**WHAT YOU SHOULD DO**
The answer is to be an exact copy of the lines below running from the line with "data_AF-A0A0C2VLZ0-F1" down to the line with "ATOM 30 O O", both ends included, and nothing more.

**GIVEN DATA**
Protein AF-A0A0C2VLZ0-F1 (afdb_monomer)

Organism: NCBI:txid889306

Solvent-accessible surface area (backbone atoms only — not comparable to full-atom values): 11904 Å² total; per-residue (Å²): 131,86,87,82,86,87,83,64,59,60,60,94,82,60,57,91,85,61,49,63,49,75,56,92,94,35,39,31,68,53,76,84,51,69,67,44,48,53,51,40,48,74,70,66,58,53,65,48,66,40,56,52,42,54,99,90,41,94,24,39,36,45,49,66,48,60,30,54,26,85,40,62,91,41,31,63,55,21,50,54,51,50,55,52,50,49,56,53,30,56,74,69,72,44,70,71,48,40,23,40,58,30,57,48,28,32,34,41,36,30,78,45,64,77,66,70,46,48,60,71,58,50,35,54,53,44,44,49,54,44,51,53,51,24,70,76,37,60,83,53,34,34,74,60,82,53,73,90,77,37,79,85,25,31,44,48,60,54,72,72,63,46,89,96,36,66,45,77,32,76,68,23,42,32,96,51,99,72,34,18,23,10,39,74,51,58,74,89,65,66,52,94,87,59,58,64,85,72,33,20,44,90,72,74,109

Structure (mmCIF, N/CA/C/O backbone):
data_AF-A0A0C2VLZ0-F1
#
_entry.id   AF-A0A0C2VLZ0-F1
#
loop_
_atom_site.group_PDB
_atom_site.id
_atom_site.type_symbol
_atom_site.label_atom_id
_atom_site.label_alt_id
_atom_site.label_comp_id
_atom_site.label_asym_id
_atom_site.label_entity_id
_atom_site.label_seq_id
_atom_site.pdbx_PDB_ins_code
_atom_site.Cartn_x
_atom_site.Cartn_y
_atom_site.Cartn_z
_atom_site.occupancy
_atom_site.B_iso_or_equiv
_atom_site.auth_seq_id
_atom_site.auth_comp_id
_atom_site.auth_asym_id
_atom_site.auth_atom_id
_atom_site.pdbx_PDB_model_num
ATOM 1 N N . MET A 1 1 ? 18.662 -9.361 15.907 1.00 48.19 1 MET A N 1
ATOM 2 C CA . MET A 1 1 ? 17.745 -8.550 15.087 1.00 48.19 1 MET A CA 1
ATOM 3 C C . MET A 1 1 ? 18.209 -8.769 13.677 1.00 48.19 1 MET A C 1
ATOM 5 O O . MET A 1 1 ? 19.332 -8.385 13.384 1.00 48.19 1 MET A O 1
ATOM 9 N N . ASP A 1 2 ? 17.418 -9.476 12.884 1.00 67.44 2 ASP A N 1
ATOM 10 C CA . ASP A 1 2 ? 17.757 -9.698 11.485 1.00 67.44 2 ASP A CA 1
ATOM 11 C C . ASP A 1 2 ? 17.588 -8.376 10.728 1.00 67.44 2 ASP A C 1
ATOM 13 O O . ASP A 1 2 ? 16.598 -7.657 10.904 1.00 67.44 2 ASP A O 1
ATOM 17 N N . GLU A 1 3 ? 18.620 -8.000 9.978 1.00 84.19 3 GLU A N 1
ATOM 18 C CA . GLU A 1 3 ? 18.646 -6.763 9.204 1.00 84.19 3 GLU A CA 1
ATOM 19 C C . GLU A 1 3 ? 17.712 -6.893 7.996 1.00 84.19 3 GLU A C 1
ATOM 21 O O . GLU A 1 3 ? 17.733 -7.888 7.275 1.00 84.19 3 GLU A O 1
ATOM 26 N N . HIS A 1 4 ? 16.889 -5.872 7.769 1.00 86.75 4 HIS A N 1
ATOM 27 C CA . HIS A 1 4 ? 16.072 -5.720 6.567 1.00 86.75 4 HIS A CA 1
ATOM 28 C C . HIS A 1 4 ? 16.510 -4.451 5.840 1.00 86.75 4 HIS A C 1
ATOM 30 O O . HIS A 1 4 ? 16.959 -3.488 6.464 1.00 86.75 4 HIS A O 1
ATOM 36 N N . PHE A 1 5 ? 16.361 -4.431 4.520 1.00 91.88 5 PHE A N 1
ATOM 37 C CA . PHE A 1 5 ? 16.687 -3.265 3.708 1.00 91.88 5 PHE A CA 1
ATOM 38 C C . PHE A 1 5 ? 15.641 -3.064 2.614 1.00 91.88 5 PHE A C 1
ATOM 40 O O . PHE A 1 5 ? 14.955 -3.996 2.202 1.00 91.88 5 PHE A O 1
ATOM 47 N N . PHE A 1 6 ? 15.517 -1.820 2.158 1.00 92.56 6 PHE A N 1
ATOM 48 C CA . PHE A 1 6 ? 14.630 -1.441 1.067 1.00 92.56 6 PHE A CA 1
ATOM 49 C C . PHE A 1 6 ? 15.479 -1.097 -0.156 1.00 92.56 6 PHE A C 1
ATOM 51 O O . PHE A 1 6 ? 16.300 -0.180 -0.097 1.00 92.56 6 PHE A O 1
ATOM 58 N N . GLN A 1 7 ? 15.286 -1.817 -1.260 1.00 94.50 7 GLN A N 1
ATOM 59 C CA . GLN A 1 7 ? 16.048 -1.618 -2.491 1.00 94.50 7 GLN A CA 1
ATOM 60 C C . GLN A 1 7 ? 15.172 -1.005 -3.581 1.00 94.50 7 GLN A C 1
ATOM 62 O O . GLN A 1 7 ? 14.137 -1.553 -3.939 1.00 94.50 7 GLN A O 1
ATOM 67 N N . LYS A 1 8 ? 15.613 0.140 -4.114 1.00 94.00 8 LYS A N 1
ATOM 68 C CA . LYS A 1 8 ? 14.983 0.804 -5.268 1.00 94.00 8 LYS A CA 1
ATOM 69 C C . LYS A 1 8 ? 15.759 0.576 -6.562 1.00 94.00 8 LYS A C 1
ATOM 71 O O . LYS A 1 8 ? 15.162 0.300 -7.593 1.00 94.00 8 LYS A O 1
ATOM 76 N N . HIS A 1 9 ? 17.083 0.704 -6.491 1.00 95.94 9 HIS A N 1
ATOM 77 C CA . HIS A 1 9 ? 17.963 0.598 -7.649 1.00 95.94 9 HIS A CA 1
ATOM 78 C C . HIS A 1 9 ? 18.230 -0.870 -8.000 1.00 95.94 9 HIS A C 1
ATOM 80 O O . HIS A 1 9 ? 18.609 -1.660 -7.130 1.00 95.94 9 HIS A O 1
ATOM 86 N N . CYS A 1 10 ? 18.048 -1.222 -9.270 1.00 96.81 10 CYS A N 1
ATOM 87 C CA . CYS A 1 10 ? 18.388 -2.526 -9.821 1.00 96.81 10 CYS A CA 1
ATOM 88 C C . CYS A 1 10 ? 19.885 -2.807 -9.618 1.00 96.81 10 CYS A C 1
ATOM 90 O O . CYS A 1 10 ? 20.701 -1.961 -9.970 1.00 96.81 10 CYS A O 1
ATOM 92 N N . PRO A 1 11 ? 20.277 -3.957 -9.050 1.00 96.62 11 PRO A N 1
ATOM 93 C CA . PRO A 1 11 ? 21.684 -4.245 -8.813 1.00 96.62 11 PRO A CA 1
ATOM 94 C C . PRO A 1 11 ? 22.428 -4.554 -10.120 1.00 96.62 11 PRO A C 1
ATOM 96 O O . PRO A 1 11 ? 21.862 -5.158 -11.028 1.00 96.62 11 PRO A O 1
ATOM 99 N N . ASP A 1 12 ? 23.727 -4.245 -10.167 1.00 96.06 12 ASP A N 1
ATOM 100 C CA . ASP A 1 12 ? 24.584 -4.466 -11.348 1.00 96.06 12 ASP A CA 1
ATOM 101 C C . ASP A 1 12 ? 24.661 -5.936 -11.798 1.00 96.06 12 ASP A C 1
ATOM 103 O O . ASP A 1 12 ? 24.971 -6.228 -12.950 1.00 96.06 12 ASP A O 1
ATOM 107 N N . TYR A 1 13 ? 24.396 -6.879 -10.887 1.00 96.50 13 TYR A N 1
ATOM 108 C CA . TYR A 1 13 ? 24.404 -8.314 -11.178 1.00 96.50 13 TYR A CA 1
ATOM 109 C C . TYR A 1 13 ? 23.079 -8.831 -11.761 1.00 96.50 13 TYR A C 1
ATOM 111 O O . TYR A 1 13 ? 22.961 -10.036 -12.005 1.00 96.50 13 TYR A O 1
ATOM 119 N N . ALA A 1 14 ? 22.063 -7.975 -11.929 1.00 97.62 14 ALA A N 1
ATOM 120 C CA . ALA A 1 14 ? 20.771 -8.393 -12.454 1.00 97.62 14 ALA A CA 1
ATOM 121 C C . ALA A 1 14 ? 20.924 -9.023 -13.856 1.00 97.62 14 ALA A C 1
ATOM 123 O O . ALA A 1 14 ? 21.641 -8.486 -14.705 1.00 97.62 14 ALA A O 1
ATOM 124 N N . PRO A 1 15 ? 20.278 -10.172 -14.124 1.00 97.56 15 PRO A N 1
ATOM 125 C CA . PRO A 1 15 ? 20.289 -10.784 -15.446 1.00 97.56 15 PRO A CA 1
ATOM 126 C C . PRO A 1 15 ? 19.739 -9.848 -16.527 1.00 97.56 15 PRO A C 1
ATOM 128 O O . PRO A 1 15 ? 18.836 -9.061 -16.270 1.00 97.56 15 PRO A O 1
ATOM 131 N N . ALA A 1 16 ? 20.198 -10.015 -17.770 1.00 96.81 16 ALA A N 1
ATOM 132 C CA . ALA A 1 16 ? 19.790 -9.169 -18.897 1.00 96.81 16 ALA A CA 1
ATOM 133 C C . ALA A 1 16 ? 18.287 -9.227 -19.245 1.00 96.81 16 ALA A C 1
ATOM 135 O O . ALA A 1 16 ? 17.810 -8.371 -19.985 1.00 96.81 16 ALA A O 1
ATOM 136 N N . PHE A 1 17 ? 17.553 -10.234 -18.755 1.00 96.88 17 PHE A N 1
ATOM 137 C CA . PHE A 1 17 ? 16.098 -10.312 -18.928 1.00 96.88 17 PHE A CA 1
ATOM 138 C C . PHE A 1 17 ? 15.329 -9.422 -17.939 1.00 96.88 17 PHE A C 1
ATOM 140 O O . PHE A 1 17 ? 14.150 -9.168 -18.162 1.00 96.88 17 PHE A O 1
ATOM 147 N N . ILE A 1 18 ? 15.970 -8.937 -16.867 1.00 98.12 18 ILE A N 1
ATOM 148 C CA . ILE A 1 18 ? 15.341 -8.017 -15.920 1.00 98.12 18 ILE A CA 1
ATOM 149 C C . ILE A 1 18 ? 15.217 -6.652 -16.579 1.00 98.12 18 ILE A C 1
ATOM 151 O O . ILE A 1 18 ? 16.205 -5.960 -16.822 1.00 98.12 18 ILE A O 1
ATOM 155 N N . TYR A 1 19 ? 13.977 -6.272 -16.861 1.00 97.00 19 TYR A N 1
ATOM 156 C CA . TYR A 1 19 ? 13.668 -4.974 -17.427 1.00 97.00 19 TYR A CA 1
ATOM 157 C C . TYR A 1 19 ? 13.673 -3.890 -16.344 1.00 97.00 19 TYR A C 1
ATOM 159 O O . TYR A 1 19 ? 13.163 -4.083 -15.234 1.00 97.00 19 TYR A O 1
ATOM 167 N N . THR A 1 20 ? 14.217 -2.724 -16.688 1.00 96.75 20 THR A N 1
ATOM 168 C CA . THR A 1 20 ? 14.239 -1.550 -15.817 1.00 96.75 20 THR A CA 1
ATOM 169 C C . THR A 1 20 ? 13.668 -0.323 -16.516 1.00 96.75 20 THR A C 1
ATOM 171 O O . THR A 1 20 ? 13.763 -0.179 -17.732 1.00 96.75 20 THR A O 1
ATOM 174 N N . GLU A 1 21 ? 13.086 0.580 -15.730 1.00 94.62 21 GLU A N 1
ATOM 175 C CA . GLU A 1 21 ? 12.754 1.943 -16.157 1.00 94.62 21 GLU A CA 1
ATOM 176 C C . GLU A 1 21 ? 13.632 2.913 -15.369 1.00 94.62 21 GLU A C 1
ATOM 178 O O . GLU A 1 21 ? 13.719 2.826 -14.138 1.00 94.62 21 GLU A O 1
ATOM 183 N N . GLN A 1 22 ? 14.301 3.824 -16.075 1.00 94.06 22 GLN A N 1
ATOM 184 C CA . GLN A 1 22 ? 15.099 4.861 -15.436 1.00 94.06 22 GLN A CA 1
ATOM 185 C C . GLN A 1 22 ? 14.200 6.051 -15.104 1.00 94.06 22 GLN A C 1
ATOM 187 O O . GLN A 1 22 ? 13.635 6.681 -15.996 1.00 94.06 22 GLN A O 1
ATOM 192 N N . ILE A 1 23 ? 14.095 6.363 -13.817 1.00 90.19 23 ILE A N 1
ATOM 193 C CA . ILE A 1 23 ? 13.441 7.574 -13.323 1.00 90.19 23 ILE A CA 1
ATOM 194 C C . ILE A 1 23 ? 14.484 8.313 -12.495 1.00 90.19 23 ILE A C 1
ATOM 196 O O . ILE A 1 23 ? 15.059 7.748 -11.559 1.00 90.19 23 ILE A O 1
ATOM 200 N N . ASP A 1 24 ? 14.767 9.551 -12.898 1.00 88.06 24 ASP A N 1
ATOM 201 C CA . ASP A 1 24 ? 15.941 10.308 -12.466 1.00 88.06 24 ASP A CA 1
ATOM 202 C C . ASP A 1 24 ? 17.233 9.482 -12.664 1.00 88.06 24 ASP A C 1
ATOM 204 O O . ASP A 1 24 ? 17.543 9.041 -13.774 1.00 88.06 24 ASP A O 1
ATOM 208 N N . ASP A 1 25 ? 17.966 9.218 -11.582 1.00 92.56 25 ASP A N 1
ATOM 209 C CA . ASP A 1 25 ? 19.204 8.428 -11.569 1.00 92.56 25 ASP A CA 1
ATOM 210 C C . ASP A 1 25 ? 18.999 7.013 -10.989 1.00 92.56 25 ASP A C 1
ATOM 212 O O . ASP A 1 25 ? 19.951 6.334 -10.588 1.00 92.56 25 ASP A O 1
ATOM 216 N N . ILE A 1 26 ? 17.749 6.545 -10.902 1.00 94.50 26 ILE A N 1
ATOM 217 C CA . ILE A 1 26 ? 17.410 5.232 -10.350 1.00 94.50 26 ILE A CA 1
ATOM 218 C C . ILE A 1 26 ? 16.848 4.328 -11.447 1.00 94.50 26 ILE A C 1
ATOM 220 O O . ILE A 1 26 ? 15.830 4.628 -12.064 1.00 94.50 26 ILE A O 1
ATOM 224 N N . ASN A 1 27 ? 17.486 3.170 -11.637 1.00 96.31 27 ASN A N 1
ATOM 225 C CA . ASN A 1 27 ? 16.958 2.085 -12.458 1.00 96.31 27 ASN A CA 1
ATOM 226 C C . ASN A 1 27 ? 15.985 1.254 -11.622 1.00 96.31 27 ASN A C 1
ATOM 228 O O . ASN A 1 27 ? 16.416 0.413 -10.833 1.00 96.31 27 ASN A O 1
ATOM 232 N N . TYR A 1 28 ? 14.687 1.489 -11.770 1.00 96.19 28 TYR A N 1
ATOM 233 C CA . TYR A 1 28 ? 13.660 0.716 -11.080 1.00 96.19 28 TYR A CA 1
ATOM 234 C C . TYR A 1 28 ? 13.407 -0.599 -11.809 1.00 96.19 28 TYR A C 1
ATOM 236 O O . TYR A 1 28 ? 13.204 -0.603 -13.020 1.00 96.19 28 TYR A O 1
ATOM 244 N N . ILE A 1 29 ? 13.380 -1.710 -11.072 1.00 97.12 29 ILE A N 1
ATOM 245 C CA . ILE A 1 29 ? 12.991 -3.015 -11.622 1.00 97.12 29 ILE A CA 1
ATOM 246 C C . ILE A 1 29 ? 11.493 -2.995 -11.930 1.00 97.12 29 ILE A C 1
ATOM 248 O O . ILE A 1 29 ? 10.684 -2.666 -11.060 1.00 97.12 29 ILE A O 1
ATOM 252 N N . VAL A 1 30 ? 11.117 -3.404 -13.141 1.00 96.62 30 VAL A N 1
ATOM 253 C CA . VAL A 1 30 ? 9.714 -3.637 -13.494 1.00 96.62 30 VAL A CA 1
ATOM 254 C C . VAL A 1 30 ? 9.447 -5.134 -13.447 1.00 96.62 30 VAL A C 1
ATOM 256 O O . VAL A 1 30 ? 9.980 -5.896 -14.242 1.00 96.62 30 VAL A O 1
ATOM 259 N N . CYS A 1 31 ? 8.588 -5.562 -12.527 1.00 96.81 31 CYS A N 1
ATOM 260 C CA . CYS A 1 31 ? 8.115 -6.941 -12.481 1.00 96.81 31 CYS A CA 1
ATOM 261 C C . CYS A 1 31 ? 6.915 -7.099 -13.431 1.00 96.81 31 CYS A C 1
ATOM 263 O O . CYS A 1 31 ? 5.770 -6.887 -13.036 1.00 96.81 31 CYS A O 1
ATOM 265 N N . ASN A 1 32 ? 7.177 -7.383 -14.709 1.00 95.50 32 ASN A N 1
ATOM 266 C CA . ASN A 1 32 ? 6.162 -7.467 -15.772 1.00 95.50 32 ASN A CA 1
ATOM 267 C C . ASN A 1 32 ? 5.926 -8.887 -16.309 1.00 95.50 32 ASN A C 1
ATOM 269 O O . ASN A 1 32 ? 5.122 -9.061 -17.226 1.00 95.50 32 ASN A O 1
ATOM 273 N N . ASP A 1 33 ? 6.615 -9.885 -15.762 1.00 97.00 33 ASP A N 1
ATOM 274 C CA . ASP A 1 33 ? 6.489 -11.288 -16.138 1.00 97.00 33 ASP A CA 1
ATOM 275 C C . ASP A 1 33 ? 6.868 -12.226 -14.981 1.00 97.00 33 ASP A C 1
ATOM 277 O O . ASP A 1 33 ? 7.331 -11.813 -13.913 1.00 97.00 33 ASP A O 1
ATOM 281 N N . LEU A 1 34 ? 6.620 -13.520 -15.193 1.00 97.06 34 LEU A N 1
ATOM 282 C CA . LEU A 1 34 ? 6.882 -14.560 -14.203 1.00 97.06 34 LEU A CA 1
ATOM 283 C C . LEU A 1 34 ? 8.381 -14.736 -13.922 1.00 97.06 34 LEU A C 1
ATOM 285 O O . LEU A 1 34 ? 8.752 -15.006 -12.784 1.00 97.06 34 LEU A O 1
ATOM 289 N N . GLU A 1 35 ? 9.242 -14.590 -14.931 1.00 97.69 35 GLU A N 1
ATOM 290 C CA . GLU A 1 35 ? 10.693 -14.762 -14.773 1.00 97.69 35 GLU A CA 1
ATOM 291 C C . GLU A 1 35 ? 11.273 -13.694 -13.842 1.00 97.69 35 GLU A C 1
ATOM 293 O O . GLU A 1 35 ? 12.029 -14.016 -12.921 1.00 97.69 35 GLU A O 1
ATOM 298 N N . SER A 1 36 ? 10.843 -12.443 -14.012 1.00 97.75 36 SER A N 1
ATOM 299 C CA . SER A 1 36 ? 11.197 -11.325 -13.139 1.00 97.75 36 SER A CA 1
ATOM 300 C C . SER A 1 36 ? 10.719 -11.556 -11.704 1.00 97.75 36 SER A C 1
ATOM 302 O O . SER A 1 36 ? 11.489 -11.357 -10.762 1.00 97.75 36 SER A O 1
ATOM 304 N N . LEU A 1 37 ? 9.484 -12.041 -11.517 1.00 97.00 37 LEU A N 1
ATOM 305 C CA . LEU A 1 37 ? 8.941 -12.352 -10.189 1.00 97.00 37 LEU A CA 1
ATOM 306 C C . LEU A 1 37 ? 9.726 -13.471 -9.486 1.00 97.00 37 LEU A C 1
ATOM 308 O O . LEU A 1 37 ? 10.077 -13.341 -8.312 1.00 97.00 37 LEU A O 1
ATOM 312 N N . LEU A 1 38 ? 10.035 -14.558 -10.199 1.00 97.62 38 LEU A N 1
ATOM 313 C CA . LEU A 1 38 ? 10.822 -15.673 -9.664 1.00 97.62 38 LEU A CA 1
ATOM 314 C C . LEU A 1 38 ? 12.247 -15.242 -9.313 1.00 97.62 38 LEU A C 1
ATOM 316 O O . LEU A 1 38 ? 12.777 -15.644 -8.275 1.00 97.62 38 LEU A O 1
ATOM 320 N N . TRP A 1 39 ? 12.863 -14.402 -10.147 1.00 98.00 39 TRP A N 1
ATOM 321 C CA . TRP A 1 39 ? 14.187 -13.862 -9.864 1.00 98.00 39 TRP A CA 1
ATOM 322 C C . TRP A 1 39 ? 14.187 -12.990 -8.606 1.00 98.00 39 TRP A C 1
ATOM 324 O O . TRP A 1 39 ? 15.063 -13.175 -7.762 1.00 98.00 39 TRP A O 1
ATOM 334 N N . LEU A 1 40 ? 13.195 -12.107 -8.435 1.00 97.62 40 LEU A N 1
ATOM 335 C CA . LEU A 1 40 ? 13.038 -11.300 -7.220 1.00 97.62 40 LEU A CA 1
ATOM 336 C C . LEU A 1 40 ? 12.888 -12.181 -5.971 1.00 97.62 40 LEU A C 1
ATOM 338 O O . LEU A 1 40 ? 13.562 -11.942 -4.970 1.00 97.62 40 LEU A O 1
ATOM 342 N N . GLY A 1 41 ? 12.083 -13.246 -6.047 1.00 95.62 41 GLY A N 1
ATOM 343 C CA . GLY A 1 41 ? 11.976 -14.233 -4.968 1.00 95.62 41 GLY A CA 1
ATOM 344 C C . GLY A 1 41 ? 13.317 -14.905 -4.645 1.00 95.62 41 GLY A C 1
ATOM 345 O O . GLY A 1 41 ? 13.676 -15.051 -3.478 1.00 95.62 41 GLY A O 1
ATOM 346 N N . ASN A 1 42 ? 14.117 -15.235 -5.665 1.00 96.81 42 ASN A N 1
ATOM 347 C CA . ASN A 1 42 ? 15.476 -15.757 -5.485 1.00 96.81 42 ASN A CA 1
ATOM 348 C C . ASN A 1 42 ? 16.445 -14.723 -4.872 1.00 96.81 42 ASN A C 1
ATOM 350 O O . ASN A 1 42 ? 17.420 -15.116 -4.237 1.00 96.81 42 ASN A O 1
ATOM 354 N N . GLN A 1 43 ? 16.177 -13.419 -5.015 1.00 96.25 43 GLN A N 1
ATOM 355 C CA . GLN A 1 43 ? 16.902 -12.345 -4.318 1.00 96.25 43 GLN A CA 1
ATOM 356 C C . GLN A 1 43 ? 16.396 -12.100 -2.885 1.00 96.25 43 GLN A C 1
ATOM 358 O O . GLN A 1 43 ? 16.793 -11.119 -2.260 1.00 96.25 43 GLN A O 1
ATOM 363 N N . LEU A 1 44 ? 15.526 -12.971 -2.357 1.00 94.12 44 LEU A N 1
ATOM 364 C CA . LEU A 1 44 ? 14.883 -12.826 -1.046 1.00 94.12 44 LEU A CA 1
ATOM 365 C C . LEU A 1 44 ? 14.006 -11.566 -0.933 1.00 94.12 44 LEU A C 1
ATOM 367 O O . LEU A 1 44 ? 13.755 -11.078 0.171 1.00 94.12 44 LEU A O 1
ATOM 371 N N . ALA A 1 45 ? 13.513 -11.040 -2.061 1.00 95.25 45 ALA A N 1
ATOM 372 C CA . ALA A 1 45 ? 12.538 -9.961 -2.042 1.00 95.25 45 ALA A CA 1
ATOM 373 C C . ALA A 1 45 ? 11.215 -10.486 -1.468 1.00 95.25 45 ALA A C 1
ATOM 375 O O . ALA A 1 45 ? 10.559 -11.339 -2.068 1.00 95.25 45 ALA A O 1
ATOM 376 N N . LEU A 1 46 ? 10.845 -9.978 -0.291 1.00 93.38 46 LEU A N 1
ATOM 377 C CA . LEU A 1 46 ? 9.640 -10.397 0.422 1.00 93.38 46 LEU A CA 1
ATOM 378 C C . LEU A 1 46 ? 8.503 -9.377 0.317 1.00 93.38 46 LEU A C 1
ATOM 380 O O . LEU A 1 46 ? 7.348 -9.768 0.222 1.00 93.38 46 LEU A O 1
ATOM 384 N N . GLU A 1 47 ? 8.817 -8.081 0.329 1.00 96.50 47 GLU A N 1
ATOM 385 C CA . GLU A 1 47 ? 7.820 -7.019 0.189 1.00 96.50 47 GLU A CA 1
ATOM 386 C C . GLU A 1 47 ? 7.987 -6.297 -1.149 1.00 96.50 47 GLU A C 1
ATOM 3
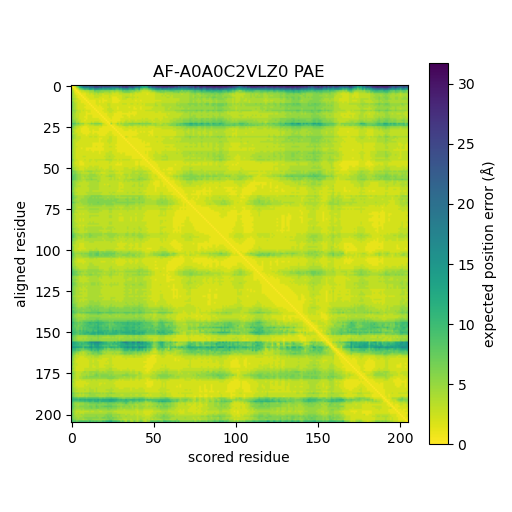88 O O . GLU A 1 47 ? 9.028 -5.696 -1.417 1.00 96.50 47 GLU A O 1
ATOM 393 N N . PHE A 1 48 ? 6.940 -6.304 -1.969 1.00 97.19 48 PHE A N 1
ATOM 394 C CA . PHE A 1 48 ? 6.871 -5.567 -3.223 1.00 97.19 48 PHE A CA 1
ATOM 395 C C . PHE A 1 48 ? 6.098 -4.276 -3.006 1.00 97.19 48 PHE A C 1
ATOM 397 O O . PHE A 1 48 ? 4.913 -4.298 -2.682 1.00 97.19 48 PHE A O 1
ATOM 404 N N . HIS A 1 49 ? 6.763 -3.143 -3.199 1.00 96.62 49 HIS A N 1
ATOM 405 C CA . HIS A 1 49 ? 6.149 -1.824 -3.083 1.00 96.62 49 HIS A CA 1
ATOM 406 C C . HIS A 1 49 ? 6.129 -1.150 -4.451 1.00 96.62 49 HIS A C 1
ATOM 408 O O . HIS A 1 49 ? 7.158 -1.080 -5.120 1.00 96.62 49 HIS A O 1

**ANSWER SECTION**
data_AF-A0A0C2VLZ0-F1
#
_entry.id   AF-A0A0C2VLZ0-F1
#
loop_
_atom_site.group_PDB
_atom_site.id
_atom_site.type_symbol
_atom_site.label_atom_id
_atom_site.label_alt_id
_atom_site.label_comp_id
_atom_site.label_asym_id
_atom_site.label_entity_id
_atom_site.label_seq_id
_atom_site.pdbx_PDB_ins_code
_atom_site.Cartn_x
_atom_site.Cartn_y
_atom_site.Cartn_z
_atom_site.occupancy
_atom_site.B_iso_or_equiv
_atom_site.auth_seq_id
_atom_site.auth_comp_id
_atom_site.auth_asym_id
_atom_site.auth_atom_id
_atom_site.pdbx_PDB_model_num
ATOM 1 N N . MET A 1 1 ? 18.662 -9.361 15.907 1.00 48.19 1 MET A N 1
ATOM 2 C CA . MET A 1 1 ? 17.745 -8.550 15.087 1.00 48.19 1 MET A CA 1
ATOM 3 C C . MET A 1 1 ? 18.209 -8.769 13.677 1.00 48.19 1 MET A C 1
ATOM 5 O O . MET A 1 1 ? 19.332 -8.385 13.384 1.00 48.19 1 MET A O 1
ATOM 9 N N . ASP A 1 2 ? 17.418 -9.476 12.884 1.00 67.44 2 ASP A N 1
ATOM 10 C CA . ASP A 1 2 ? 17.757 -9.698 11.485 1.00 67.44 2 ASP A CA 1
ATOM 11 C C . ASP A 1 2 ? 17.588 -8.376 10.728 1.00 67.44 2 ASP A C 1
ATOM 13 O O . ASP A 1 2 ? 16.598 -7.657 10.904 1.00 67.44 2 ASP A O 1
ATOM 17 N N . GLU A 1 3 ? 18.620 -8.000 9.978 1.00 84.19 3 GLU A N 1
ATOM 18 C CA . GLU A 1 3 ? 18.646 -6.763 9.204 1.00 84.19 3 GLU A CA 1
ATOM 19 C C . GLU A 1 3 ? 17.712 -6.893 7.996 1.00 84.19 3 GLU A C 1
ATOM 21 O O . GLU A 1 3 ? 17.733 -7.888 7.275 1.00 84.19 3 GLU A O 1
ATOM 26 N N . HIS A 1 4 ? 16.889 -5.872 7.769 1.00 86.75 4 HIS A N 1
ATOM 27 C CA . HIS A 1 4 ? 16.072 -5.720 6.567 1.00 86.75 4 HIS A CA 1
ATOM 28 C C . HIS A 1 4 ? 16.510 -4.451 5.840 1.00 86.75 4 HIS A C 1
ATOM 30 O O . HIS A 1 4 ? 16.959 -3.488 6.464 1.00 86.75 4 HIS A O 1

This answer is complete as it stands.